Он должен был бы запаниковать, испугаться, но он не чувствовал ни паники, ни испуга, только тягостную усталость, так что он оставил поднос на верхней ступеньке, медленно спустился вниз, забрался в постель и снова уснул.
Он дремал весь этот день, а проснувшись, увидел, что мужчина снова стоит и смотрит на него, и резко сел.
— Ужин, — сказал мужчина, и он последовал за ним наверх, все в той же чужой одежде, которая была широка ему в талии и коротка в руках и ногах, потому что своей одежды он не нашел.

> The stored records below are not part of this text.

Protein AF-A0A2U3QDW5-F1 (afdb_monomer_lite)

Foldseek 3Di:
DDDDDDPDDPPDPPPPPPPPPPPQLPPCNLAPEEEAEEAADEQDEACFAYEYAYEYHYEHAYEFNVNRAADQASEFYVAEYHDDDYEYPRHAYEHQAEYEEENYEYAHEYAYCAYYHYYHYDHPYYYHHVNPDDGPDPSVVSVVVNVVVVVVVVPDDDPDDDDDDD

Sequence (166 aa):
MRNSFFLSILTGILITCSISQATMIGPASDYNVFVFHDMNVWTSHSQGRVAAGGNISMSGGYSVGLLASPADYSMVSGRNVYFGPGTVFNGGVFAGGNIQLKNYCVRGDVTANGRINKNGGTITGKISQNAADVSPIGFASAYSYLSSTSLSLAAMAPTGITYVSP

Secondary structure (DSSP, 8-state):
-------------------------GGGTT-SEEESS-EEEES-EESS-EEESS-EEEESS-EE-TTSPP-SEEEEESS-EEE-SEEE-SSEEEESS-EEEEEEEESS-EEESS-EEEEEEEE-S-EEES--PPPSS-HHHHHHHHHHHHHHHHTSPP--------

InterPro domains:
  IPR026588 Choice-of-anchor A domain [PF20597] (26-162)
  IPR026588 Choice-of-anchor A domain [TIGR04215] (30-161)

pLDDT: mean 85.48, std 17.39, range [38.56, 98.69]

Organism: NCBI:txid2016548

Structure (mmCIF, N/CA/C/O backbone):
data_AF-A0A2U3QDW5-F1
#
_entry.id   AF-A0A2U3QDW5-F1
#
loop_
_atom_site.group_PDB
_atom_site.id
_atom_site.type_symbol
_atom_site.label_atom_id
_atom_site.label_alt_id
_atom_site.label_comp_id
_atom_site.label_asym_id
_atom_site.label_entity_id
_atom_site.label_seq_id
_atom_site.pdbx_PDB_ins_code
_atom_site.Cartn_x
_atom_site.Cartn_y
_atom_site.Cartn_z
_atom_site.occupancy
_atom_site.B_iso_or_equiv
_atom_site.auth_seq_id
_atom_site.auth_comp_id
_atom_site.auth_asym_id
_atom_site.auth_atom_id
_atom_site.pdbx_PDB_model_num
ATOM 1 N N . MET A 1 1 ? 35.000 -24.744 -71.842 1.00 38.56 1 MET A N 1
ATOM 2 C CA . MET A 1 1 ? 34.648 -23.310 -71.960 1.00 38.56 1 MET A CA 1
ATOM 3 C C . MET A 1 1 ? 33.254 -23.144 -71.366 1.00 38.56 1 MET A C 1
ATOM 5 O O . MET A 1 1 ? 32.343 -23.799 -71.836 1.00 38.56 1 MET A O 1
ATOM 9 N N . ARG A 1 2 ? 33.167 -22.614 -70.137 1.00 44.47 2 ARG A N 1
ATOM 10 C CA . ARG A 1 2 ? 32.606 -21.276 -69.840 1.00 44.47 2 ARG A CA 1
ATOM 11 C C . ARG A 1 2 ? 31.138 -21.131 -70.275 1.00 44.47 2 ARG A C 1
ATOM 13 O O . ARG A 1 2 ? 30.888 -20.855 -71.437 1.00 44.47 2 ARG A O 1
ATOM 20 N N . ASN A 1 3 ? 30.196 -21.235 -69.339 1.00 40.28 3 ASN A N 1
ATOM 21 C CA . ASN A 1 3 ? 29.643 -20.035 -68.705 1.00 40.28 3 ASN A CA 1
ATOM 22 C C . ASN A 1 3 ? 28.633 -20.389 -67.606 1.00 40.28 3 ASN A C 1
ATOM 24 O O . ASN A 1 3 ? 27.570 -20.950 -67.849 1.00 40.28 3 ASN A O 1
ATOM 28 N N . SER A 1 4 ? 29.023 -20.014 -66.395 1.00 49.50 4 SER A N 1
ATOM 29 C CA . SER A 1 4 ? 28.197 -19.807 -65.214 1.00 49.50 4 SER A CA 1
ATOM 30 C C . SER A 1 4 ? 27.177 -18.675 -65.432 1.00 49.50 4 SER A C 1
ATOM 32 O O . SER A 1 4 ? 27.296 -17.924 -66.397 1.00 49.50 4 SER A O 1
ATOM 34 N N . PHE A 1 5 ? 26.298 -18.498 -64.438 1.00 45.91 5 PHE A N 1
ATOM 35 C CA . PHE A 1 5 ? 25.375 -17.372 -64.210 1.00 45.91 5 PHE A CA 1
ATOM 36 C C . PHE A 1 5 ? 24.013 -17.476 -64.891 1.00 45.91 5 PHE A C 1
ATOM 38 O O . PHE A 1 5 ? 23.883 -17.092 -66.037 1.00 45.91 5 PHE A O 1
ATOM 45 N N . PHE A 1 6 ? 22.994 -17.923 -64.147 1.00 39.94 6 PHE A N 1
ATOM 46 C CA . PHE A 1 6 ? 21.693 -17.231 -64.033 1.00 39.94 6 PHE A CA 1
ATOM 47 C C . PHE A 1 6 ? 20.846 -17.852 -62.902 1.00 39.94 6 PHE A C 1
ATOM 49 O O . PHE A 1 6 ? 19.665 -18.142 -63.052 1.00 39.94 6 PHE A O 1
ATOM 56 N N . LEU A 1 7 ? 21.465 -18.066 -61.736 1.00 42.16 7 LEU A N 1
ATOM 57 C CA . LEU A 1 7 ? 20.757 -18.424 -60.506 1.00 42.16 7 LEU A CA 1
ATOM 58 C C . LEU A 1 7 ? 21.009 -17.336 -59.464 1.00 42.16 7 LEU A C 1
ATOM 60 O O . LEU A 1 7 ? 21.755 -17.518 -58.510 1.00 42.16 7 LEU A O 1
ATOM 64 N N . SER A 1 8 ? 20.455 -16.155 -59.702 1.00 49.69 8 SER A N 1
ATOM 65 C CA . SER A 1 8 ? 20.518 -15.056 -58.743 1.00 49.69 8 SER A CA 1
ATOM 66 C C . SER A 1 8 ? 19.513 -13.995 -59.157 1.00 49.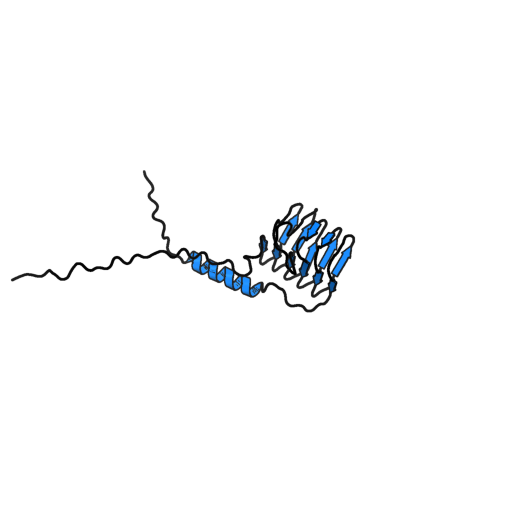69 8 SER A C 1
ATOM 68 O O . SER A 1 8 ? 19.736 -13.322 -60.156 1.00 49.69 8 SER A O 1
ATOM 70 N N . ILE A 1 9 ? 18.403 -13.911 -58.427 1.00 48.69 9 ILE A N 1
ATOM 71 C CA . ILE A 1 9 ? 17.728 -12.704 -57.909 1.00 48.69 9 ILE A CA 1
ATOM 72 C C . ILE A 1 9 ? 16.348 -13.185 -57.431 1.00 48.69 9 ILE A C 1
ATOM 74 O O . ILE A 1 9 ? 15.319 -13.005 -58.068 1.00 48.69 9 ILE A O 1
ATOM 78 N N . LEU A 1 10 ? 16.345 -13.879 -56.297 1.00 40.44 10 LEU A N 1
ATOM 79 C CA . LEU A 1 10 ? 15.215 -13.857 -55.369 1.00 40.44 10 LEU A CA 1
ATOM 80 C C . LEU A 1 10 ? 15.784 -14.002 -53.957 1.00 40.44 10 LEU A C 1
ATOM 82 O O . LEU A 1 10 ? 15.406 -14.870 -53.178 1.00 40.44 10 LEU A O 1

Мои деньги, подумал он, но от общей растерянности его мысль на этом остановилась.
Он снова сидел в коричневой кухне, и мужчина дал ему таблетку, и тарелку с коричневым мясным рулетом, и горку картофельного пюре, и брокколи, и поставил другую тарелку себе, и они приступили к ужину в тишине. Тишина его не беспокоила — обычно он только радовался, — но молчание мужчины было похоже на созерцание: так кошка сидит и смотрит, смотрит, смотрит так неотрывно, что ты не знаешь, что она видит, а потом вдруг прыгает и что-то прижимает лапой.
— А вы какой доктор? — осторожно спросил он, и мужчина взглянул на него.
— Психиатр, — сказал доктор. — Знаешь, что это такое?
— Да, — сказал он.
Мужчина снова издал свой характерный звук.
— Тебе нравится быть проституткой? — спросил он, и у него отчего-то защипало в глазах, но он сморгнул, и слез больше не было.
— Нет, — сказал он.
— Тогда почему ты этим занимаешься? — спросил мужчина, и он помотал головой. — Отвечай, — сказал мужчина.
— Не знаю, — ответил он, и мужчина хмыкнул. — Это то, что я умею, — сказал он наконец.
— И хорошо у тебя получается? — спросил мужчина, и он снова почувствовал резь в глазах и долго молчал.
— Да, — сказал он, и это было худшее признание в его жизни, слово, которое далось ему тяжелее всего.
Когда они поели, доктор снова препроводил его до двери и так же, как накануне, подтолкнул внутрь.
— Погодите, — сказал он, когда мужчина закрывал дверь. — Меня зовут Джои. — И когда мужчина ничего не сказал, а только продолжал смотреть на него, добавил: — А вас?